* Prompt
Range to reproduce from the entries below: the line with "ATOM 37 C CA", the line with "ATOM 52 N N", and every line in between. Give them exactly and give nothing else.

* Extracted information
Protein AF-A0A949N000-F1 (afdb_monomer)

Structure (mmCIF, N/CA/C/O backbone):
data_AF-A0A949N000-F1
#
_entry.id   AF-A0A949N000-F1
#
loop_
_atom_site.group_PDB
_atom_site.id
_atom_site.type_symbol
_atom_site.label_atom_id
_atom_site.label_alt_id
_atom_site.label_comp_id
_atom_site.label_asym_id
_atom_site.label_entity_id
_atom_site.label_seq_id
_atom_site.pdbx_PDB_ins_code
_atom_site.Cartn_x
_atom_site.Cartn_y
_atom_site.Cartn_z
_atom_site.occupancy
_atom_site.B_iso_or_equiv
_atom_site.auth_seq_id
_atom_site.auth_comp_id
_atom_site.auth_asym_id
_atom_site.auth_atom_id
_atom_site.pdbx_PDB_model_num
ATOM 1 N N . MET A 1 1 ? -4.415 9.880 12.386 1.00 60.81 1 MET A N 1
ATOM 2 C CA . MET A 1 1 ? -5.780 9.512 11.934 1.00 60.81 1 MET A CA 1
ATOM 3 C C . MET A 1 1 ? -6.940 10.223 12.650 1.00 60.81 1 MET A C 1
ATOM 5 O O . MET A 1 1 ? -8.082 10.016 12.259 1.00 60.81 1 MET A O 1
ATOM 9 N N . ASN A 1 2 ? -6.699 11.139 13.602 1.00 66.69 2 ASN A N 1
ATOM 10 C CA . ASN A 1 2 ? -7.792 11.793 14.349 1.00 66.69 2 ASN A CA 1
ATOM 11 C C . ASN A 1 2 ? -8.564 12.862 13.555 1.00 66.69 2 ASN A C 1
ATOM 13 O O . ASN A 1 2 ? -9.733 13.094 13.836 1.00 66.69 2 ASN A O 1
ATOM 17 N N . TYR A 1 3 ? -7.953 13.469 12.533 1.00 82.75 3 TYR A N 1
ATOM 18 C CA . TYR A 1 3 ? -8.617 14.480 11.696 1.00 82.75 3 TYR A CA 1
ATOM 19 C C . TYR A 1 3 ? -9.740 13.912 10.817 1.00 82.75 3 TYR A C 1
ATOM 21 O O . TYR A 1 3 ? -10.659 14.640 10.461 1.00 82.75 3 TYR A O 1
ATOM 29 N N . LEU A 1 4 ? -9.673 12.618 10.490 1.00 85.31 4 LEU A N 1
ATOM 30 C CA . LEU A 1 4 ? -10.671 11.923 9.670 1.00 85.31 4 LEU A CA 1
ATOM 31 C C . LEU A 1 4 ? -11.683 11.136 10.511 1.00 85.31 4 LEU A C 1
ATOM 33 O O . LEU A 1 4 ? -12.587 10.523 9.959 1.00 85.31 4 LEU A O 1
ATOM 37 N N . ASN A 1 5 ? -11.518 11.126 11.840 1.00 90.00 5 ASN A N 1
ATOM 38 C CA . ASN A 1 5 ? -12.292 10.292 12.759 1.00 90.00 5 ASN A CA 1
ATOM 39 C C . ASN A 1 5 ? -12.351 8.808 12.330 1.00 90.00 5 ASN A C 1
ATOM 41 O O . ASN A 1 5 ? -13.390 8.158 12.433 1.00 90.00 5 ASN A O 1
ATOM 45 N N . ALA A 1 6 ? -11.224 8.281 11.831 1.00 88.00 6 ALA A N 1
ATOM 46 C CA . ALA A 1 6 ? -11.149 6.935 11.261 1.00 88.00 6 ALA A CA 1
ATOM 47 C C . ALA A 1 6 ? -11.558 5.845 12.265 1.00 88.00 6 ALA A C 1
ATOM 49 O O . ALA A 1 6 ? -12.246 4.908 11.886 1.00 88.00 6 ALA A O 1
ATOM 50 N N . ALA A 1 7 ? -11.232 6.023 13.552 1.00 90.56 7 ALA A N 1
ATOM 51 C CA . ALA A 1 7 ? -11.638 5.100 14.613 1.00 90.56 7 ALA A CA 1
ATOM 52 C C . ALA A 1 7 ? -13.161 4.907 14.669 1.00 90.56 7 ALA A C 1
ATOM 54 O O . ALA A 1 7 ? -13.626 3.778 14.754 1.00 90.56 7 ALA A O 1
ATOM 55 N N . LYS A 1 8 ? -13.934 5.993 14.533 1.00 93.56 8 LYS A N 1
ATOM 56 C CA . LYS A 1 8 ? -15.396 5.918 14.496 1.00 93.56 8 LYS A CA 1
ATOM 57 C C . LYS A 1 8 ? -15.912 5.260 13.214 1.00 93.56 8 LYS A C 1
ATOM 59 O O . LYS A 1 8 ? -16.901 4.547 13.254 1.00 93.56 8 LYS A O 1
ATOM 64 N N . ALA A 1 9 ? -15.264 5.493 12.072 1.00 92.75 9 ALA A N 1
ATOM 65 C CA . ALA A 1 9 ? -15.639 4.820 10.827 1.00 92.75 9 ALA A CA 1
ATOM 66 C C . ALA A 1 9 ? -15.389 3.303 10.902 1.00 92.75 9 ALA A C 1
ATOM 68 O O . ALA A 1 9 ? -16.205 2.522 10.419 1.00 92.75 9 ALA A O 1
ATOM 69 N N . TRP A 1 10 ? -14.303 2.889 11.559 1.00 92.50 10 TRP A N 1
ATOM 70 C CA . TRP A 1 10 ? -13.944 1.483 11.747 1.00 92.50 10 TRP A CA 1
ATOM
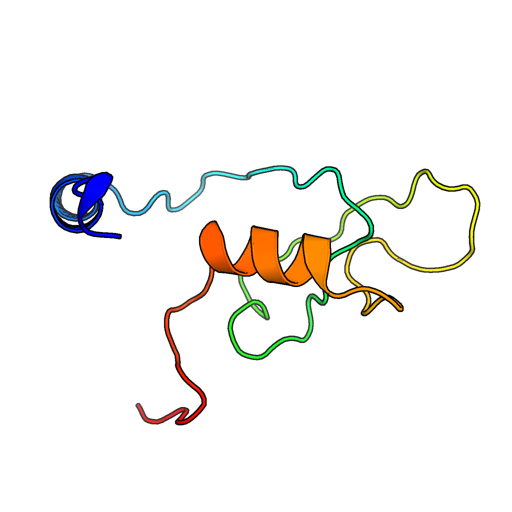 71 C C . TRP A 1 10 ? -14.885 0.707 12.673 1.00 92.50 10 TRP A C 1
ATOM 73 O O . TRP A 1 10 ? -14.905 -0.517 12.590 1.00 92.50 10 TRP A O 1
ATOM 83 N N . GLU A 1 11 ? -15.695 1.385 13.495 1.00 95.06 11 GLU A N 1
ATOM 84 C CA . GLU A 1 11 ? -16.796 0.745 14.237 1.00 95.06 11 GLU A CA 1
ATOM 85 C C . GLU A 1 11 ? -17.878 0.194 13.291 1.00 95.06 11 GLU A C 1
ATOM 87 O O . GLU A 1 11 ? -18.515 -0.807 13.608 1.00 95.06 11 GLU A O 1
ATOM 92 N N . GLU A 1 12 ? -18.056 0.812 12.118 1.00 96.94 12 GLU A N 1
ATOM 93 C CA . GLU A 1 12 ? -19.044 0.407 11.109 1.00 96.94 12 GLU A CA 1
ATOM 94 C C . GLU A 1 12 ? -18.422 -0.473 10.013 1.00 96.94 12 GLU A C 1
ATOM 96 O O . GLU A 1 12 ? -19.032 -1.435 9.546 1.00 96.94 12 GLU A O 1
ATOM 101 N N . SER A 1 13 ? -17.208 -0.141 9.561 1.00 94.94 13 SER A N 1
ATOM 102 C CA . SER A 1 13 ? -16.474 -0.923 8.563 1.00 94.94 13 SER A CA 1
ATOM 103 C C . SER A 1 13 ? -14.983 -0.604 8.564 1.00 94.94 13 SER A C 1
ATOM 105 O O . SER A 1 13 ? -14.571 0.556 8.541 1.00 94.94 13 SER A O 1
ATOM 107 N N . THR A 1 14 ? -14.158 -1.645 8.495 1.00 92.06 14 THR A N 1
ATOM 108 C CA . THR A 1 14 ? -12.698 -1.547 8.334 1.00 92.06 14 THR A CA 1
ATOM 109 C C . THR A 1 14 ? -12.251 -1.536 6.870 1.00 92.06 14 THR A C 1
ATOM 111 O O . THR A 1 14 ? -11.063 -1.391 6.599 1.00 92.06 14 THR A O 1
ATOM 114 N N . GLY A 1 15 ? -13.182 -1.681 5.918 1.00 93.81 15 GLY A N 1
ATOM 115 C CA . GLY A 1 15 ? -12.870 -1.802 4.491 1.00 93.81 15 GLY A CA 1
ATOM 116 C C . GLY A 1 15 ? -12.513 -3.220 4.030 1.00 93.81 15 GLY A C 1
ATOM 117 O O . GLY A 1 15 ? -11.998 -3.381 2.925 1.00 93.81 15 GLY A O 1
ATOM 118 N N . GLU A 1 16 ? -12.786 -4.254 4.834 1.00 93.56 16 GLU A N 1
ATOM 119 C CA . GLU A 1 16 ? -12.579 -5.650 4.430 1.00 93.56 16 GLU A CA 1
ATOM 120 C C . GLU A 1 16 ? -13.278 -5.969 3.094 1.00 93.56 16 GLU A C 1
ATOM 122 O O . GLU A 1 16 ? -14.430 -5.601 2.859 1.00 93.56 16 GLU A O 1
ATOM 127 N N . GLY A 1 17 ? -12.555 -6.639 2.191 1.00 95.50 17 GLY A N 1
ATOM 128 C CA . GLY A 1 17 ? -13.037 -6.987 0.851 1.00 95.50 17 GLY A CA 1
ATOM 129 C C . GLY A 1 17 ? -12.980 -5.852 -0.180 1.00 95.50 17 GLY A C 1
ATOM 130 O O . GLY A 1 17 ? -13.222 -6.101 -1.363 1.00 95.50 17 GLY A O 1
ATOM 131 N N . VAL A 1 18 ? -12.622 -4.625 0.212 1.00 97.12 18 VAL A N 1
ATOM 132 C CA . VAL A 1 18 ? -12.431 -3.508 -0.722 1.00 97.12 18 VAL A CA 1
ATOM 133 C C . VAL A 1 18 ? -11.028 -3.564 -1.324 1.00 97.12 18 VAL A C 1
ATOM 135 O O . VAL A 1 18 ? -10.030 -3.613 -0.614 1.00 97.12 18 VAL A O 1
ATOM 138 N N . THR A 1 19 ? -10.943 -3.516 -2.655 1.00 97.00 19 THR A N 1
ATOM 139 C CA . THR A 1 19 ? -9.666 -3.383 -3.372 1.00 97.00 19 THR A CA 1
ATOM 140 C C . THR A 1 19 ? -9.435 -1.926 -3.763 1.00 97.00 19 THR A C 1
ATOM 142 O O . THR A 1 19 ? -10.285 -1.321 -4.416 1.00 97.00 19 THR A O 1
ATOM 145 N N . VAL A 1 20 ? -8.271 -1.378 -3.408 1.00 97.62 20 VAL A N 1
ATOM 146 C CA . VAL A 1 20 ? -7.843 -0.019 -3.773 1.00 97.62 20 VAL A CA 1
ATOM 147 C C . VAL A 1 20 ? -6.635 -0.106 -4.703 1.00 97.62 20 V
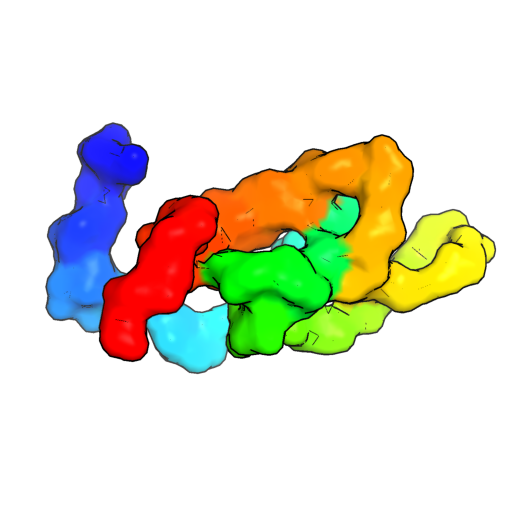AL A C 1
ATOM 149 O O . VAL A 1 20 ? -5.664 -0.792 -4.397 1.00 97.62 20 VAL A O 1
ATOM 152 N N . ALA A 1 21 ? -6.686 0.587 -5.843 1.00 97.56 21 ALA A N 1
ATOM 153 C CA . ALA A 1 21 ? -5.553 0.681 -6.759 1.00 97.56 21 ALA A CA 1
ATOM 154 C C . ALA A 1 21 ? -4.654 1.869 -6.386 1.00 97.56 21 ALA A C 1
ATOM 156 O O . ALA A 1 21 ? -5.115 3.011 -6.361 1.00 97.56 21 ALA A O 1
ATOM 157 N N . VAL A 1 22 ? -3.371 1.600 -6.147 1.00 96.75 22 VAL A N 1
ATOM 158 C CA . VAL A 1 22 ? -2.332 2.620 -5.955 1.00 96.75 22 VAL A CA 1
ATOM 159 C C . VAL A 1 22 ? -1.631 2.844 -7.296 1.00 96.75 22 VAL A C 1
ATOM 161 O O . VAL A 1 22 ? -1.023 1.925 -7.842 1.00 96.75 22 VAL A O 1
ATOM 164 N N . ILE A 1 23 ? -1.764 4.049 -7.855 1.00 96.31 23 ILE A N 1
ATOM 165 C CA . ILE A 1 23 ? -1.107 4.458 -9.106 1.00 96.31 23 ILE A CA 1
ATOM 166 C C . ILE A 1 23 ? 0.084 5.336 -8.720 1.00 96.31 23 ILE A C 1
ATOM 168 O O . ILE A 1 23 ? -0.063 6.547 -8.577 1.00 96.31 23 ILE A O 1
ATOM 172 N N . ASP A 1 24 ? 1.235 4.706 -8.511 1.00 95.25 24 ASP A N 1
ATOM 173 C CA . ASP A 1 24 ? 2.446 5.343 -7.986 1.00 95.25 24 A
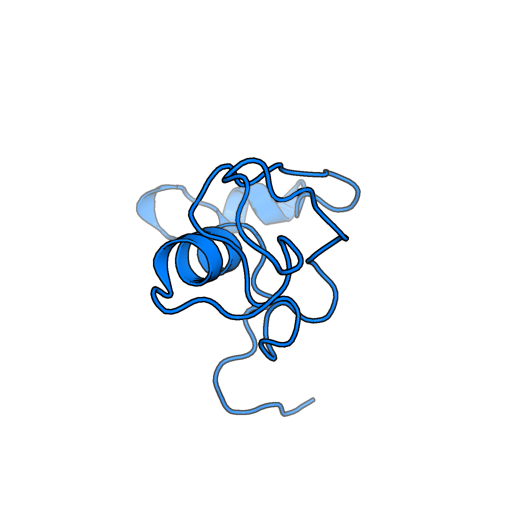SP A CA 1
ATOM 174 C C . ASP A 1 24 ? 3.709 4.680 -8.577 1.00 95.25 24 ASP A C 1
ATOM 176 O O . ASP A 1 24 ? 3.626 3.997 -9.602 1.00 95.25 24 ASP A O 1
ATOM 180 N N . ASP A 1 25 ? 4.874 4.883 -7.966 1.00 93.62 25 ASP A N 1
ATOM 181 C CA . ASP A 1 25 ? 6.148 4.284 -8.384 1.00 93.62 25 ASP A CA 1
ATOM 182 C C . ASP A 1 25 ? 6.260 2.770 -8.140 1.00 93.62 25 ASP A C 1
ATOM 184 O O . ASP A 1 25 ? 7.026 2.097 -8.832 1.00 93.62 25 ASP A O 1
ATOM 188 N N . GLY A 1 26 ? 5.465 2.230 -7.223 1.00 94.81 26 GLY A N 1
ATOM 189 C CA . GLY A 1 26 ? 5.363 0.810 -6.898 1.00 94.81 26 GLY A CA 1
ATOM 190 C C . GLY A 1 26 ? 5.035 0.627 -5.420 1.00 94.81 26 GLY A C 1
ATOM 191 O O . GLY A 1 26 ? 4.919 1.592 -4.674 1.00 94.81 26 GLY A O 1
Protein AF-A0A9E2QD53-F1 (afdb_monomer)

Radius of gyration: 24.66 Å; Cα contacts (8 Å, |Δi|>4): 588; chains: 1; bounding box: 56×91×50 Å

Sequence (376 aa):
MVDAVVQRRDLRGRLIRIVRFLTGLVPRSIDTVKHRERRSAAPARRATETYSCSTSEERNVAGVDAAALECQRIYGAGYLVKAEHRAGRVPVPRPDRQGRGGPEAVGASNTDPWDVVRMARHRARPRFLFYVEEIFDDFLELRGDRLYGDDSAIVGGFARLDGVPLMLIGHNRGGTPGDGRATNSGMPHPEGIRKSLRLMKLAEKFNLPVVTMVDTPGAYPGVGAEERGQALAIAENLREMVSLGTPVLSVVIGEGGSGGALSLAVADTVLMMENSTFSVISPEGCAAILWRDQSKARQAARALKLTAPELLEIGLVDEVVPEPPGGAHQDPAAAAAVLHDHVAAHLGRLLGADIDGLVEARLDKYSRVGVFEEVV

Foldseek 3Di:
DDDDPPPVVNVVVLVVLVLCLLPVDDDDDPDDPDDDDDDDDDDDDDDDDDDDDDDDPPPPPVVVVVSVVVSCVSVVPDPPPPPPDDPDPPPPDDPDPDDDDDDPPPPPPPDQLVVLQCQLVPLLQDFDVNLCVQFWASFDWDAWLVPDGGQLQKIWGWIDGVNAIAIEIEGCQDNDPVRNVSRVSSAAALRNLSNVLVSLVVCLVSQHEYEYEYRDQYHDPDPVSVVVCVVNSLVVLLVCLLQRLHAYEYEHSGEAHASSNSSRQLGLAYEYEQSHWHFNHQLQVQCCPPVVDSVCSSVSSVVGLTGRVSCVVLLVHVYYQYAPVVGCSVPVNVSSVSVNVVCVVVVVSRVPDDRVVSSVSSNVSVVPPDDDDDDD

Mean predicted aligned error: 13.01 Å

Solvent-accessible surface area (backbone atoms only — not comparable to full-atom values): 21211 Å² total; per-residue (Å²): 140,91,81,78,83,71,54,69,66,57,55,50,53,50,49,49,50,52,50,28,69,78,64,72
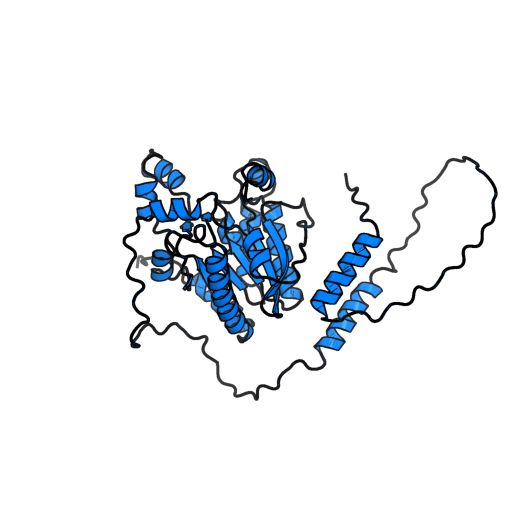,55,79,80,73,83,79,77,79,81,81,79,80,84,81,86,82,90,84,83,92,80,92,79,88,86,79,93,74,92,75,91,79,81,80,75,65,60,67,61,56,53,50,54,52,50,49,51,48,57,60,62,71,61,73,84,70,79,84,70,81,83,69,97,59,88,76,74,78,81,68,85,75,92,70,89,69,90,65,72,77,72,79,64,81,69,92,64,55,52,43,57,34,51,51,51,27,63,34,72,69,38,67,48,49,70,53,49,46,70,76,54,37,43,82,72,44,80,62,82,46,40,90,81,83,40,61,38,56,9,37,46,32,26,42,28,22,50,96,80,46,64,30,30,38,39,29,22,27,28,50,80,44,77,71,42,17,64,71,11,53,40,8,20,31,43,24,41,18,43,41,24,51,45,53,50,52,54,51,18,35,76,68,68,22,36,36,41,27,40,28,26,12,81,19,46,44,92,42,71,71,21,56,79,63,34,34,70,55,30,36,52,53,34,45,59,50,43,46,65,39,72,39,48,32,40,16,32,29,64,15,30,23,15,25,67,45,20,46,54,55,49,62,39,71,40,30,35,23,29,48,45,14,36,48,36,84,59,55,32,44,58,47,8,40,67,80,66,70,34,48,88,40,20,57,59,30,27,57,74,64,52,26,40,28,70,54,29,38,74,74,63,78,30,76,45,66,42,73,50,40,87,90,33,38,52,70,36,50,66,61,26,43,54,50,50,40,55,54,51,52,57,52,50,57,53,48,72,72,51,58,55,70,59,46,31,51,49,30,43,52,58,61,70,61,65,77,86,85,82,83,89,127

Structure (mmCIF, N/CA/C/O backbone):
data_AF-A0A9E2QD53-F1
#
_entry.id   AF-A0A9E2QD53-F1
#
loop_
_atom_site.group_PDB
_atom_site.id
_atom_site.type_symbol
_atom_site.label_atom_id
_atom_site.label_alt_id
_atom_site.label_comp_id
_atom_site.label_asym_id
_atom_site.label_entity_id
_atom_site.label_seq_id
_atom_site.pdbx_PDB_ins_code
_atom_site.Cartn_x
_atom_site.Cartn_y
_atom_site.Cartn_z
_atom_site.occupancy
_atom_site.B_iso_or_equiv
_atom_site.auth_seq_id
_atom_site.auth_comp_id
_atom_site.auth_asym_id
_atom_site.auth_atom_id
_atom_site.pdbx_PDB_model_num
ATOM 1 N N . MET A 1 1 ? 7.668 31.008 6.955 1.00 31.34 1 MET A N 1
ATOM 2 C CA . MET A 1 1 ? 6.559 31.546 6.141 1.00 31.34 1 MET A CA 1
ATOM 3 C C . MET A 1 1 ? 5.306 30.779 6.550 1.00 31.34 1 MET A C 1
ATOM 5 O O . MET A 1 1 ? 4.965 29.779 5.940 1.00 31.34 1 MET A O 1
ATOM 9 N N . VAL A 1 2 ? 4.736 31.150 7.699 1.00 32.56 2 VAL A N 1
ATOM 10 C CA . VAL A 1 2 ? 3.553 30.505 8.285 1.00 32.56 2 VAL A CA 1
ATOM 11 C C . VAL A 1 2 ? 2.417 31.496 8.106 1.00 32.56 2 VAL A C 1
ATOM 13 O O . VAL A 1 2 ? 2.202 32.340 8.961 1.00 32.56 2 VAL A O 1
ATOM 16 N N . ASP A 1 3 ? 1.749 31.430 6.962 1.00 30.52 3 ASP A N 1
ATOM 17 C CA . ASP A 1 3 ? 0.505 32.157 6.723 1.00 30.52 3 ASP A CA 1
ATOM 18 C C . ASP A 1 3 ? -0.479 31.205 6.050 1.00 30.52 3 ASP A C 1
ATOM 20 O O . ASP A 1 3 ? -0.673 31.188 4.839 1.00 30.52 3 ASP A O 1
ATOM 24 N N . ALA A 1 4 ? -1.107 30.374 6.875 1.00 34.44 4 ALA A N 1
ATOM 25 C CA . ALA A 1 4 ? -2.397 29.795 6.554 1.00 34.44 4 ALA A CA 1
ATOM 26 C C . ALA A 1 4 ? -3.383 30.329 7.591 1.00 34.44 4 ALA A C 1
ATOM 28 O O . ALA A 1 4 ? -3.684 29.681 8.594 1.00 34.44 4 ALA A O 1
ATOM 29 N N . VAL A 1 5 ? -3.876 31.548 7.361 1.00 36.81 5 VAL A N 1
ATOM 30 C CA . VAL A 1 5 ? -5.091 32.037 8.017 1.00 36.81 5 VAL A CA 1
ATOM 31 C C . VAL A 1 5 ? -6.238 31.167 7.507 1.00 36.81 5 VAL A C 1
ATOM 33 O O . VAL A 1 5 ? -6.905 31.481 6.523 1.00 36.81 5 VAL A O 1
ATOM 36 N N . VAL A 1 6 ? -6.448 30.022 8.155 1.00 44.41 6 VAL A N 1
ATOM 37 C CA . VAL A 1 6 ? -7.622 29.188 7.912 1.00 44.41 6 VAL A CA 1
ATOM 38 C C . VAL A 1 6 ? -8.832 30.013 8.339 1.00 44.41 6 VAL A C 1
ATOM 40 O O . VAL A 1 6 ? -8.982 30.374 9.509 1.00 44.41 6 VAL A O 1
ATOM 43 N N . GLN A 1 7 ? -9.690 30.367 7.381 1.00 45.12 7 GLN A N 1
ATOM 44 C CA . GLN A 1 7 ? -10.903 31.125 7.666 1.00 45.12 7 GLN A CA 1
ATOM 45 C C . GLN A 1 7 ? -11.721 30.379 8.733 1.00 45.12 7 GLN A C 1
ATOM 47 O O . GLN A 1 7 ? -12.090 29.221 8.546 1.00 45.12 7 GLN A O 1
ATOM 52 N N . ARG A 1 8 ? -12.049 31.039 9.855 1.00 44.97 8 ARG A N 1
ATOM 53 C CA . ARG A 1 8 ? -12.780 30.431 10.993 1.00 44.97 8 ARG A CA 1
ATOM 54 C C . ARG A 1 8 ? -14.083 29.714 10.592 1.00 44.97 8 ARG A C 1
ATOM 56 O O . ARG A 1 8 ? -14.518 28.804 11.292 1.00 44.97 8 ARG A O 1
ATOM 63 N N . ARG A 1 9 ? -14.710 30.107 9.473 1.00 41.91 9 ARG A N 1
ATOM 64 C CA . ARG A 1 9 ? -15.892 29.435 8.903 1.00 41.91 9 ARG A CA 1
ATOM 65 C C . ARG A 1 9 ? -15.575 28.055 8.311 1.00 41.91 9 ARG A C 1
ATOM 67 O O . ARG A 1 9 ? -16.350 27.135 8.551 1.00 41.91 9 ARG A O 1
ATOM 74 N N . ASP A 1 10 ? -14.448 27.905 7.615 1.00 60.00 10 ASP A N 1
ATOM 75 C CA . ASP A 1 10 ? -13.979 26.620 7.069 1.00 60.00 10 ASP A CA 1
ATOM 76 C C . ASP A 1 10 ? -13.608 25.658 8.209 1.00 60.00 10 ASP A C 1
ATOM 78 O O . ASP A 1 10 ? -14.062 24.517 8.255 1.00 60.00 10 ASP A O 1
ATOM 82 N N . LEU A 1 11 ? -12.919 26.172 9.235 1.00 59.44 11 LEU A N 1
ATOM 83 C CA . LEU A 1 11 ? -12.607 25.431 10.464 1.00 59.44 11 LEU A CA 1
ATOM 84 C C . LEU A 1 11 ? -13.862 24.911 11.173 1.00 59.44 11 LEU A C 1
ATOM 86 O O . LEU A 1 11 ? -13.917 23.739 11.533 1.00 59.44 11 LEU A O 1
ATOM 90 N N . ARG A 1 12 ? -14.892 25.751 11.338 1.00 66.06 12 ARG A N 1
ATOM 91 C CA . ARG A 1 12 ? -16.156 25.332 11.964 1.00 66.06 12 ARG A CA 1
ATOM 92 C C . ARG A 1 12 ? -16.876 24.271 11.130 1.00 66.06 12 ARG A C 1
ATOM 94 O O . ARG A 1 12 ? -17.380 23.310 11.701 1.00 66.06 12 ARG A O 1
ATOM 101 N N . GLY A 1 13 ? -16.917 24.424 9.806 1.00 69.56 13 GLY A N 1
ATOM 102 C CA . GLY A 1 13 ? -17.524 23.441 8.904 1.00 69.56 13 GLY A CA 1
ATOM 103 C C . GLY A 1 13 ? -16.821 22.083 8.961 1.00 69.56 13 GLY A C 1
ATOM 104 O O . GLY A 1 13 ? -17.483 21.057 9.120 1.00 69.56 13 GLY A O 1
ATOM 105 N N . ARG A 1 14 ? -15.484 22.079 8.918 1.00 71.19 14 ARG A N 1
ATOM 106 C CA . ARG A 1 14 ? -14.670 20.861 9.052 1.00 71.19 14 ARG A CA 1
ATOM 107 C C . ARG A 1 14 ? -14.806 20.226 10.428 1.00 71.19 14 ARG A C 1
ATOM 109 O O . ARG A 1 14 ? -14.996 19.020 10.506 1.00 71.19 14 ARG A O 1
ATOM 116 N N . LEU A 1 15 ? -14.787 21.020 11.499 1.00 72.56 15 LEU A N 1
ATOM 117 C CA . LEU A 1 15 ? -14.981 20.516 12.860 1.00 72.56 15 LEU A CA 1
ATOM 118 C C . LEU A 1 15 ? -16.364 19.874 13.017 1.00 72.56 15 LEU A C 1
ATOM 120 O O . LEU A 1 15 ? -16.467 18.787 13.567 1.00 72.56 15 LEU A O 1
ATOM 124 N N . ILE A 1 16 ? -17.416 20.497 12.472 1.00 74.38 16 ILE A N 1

* Solution for this exercise
ATOM 37 C CA . VAL A 1 6 ? -7.622 29.188 7.912 1.00 44.41 6 VAL A CA 1
ATOM 38 C C . VAL A 1 6 ? -8.832 30.013 8.339 1.00 44.41 6 VAL A C 1
ATOM 40 O O . VAL A 1 6 ? -8.982 30.374 9.509 1.00 44.41 6 VAL A O 1
ATOM 43 N N . GLN A 1 7 ? -9.690 30.367 7.381 1.00 45.12 7 GLN A N 1
ATOM 44 C CA . GLN A 1 7 ? -10.903 31.125 7.666 1.00 45.12 7 GLN A CA 1
ATOM 45 C C . GLN A 1 7 ? -11.721 30.379 8.733 1.00 45.12 7 GLN A C 1
ATOM 47 O O . GLN A 1 7 ? -12.090 29.221 8.546 1.00 45.12 7 GLN A O 1
ATOM 52 N N . ARG A 1 8 ? -12.049 31.039 9.855 1.00 44.97 8 ARG A N 1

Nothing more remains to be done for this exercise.